Entries supplied:
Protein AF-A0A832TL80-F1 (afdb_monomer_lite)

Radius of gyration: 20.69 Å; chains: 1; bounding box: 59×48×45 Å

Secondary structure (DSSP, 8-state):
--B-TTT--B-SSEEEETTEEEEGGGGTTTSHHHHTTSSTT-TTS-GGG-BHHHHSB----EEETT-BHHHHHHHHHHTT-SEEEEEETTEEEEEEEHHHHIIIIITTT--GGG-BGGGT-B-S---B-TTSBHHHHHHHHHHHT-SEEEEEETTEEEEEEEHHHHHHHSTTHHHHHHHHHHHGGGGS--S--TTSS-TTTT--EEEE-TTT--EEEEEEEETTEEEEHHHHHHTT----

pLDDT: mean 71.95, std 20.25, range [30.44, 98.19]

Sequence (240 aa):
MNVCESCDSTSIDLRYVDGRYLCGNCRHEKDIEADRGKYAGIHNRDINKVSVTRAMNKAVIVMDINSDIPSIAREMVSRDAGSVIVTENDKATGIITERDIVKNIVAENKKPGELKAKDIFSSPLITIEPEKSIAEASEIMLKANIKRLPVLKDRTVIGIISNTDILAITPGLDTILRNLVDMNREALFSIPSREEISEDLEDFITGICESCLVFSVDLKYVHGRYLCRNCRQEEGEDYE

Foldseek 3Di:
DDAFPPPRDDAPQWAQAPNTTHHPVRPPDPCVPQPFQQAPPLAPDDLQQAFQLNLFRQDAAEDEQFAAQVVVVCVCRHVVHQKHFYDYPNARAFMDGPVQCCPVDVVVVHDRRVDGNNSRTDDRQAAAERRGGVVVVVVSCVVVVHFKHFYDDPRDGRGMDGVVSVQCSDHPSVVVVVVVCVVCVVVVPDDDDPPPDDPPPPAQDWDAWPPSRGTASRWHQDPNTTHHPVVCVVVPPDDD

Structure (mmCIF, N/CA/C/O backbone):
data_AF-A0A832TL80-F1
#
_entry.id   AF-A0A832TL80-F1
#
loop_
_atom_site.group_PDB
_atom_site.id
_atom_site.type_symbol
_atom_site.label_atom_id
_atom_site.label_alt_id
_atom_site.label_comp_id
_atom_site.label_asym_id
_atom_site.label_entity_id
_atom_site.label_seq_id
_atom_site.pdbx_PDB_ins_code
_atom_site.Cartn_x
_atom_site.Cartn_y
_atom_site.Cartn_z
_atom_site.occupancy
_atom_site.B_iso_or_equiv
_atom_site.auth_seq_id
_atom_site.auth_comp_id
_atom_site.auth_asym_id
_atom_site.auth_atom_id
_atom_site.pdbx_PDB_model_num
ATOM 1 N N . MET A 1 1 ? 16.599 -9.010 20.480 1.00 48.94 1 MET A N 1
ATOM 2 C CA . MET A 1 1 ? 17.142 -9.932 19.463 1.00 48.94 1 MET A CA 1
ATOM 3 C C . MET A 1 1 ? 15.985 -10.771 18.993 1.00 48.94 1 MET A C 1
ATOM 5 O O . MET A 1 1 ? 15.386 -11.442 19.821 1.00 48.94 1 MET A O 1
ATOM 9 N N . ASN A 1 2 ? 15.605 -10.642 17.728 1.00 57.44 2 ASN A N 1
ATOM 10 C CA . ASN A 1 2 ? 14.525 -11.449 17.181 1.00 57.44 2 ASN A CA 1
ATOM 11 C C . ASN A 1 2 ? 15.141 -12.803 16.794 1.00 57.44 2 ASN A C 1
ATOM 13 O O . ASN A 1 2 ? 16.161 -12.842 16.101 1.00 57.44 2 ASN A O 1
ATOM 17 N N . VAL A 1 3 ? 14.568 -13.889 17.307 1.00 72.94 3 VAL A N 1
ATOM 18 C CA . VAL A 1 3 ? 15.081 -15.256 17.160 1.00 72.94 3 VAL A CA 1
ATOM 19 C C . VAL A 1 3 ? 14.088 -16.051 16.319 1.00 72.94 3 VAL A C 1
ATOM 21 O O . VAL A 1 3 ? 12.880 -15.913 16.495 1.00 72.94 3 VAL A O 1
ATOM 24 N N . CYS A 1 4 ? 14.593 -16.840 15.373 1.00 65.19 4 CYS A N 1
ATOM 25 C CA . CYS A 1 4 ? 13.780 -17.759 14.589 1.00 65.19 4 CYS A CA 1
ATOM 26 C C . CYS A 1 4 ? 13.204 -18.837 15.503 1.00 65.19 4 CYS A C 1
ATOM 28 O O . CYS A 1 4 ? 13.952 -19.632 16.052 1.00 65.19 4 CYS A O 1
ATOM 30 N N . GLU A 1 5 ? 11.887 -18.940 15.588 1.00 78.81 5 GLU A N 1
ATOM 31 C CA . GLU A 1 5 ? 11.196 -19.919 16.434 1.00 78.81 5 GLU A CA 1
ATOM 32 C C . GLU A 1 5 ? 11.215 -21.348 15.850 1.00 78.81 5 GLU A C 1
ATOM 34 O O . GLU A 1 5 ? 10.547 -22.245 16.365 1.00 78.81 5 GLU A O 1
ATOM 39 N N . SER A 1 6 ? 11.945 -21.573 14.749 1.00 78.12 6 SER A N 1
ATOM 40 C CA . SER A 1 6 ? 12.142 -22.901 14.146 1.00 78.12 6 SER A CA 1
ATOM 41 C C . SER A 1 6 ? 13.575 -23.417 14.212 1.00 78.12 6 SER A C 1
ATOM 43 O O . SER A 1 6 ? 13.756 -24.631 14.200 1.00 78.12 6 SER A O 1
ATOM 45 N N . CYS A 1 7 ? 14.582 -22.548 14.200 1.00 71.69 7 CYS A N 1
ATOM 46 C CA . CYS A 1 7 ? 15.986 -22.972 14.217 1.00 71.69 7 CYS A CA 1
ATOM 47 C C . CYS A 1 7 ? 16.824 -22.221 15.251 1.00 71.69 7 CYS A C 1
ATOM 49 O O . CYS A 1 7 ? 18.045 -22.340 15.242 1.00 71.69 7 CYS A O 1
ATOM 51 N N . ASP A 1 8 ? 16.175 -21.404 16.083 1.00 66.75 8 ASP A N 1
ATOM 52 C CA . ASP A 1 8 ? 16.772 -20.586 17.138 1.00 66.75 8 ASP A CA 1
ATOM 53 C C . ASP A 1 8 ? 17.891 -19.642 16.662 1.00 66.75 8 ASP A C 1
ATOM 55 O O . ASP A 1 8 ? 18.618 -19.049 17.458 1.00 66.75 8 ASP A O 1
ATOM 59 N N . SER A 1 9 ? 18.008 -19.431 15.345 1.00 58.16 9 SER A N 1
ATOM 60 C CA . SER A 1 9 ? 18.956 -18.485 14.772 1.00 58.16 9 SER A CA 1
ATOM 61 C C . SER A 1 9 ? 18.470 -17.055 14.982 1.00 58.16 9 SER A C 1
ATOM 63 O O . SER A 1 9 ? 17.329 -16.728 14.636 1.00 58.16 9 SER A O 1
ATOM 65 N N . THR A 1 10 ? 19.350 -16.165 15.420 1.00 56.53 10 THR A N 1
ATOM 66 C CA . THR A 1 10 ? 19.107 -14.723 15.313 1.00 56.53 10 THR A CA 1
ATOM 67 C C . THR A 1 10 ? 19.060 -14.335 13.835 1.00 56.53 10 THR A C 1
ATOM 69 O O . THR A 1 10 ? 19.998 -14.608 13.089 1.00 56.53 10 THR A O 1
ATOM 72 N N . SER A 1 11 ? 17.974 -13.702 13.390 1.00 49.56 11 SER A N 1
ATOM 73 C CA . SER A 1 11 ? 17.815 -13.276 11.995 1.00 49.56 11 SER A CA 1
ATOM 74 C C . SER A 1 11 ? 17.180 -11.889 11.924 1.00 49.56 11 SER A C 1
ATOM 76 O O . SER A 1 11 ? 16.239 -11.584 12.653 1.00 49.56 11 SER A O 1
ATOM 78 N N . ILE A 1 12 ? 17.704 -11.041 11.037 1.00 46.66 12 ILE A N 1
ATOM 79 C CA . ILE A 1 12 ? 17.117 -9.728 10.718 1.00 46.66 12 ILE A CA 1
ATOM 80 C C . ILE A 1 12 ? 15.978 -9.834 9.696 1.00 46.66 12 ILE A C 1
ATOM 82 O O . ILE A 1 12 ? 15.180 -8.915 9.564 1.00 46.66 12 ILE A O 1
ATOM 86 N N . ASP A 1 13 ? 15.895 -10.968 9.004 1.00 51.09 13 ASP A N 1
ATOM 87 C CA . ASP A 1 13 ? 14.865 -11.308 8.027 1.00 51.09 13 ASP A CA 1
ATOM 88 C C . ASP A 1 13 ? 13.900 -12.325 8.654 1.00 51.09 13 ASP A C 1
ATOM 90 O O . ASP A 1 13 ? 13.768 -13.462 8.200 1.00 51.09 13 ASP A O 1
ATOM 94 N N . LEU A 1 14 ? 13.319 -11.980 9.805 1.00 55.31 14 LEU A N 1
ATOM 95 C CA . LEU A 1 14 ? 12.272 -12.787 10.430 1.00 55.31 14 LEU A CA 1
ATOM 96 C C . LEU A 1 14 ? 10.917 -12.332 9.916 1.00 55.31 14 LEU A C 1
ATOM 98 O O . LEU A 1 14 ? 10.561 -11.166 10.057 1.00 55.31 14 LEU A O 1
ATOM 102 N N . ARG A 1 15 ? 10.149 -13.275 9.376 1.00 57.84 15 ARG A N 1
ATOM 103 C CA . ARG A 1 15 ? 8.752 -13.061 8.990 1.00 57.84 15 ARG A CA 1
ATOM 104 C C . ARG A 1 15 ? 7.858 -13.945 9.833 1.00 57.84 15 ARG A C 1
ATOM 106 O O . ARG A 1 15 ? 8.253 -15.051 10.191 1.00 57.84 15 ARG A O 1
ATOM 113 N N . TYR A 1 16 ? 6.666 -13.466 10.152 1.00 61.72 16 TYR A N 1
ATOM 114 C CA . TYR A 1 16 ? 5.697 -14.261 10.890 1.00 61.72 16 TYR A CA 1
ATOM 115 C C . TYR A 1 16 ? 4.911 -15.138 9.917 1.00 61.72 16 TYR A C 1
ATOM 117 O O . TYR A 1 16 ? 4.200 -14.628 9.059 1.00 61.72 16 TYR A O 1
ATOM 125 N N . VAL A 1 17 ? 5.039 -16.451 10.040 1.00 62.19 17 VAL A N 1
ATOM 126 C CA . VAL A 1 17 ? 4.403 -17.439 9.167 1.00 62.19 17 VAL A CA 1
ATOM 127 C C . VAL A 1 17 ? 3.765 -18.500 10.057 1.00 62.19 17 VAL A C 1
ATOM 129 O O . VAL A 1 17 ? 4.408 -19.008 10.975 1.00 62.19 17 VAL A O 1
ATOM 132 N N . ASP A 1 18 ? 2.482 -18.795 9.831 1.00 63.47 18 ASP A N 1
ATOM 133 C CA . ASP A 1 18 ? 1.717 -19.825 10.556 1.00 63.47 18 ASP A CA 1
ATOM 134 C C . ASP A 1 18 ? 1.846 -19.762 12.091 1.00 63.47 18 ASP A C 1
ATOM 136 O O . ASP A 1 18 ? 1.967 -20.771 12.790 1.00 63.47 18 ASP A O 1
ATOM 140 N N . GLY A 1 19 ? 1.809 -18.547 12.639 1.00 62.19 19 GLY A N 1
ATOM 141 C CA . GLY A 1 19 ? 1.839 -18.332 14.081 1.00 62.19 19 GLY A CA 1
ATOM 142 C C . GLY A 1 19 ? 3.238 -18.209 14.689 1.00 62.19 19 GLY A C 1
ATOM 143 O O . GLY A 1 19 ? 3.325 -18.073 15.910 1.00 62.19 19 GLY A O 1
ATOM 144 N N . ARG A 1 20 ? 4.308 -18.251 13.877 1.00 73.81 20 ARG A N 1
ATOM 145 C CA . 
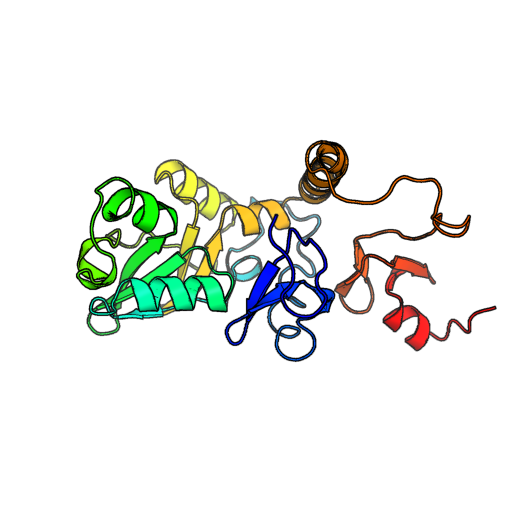ARG A 1 20 ? 5.702 -18.229 14.346 1.00 73.81 20 ARG A CA 1
ATOM 146 C C . ARG A 1 20 ? 6.599 -17.263 13.5
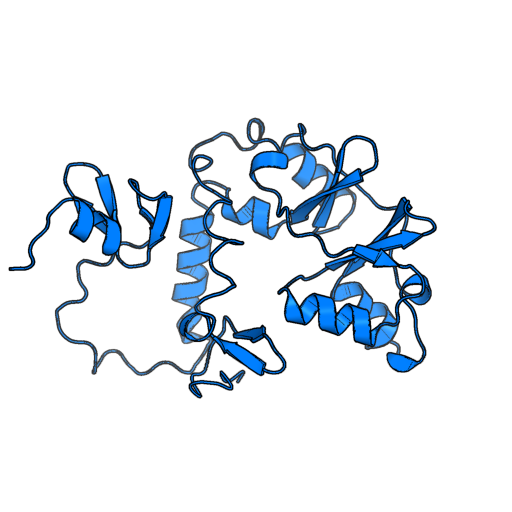80 1.00 73.81 20 ARG A C 1
ATOM 148 O O . ARG A 1 20 ? 6.407 -17.071 12.386 1.00 73.81 20 ARG A O 1
ATOM 155 N N . TYR A 1 21 ? 7.626 -16.703 14.216 1.00 71.56 21 TYR A N 1
ATOM 156 C CA . TYR A 1 21 ? 8.664 -15.918 13.526 1.00 71.56 21 TYR A CA 1
ATOM 157 C C . TYR A 1 21 ? 9.734 -16.830 12.909 1.00 71.56 21 TYR A C 1
ATOM 159 O O . TYR A 1 21 ? 10.517 -17.448 13.626 1.00 71.56 21 TYR A O 1
ATOM 167 N N . LEU A 1 22 ? 9.802 -16.897 11.576 1.00 69.94 22 LEU A N 1
ATOM 168 C CA . LEU A 1 22 ? 10.696 -17.774 10.811 1.00 69.94 22 LEU A CA 1
ATOM 169 C C . LEU A 1 22 ? 11.719 -16.984 9.980 1.00 69.94 22 LEU A C 1
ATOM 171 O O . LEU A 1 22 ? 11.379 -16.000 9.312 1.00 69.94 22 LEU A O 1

Problem description:
Using only the entries above, output the line with "ATOM 76 O O", the line with "ATOM 90 O O", and all lines between them, exactly as they stand.

Answer below:
ATOM 76 O O . SER A 1 11 ? 16.239 -11.584 12.653 1.00 49.56 11 SER A O 1
ATOM 78 N N . ILE A 1 12 ? 17.704 -11.041 11.037 1.00 46.66 12 ILE A N 1
ATOM 79 C CA . ILE A 1 12 ? 17.117 -9.728 10.718 1.00 46.66 12 ILE A CA 1
ATOM 80 C C . ILE A 1 12 ? 15.978 -9.834 9.696 1.00 46.66 12 ILE A C 1
ATOM 82 O O . ILE A 1 12 ? 15.180 -8.915 9.564 1.00 46.66 12 ILE A O 1
ATOM 86 N N . ASP A 1 13 ? 15.895 -10.968 9.004 1.00 51.09 13 ASP A N 1
ATOM 87 C CA . ASP A 1 13 ? 14.865 -11.308 8.027 1.00 51.09 13 ASP A CA 1
ATOM 88 C C . ASP A 1 13 ? 13.900 -12.325 8.654 1.00 51.09 13 ASP A C 1
ATOM 90 O O . ASP A 1 13 ? 13.768 -13.462 8.200 1.00 51.09 13 ASP A O 1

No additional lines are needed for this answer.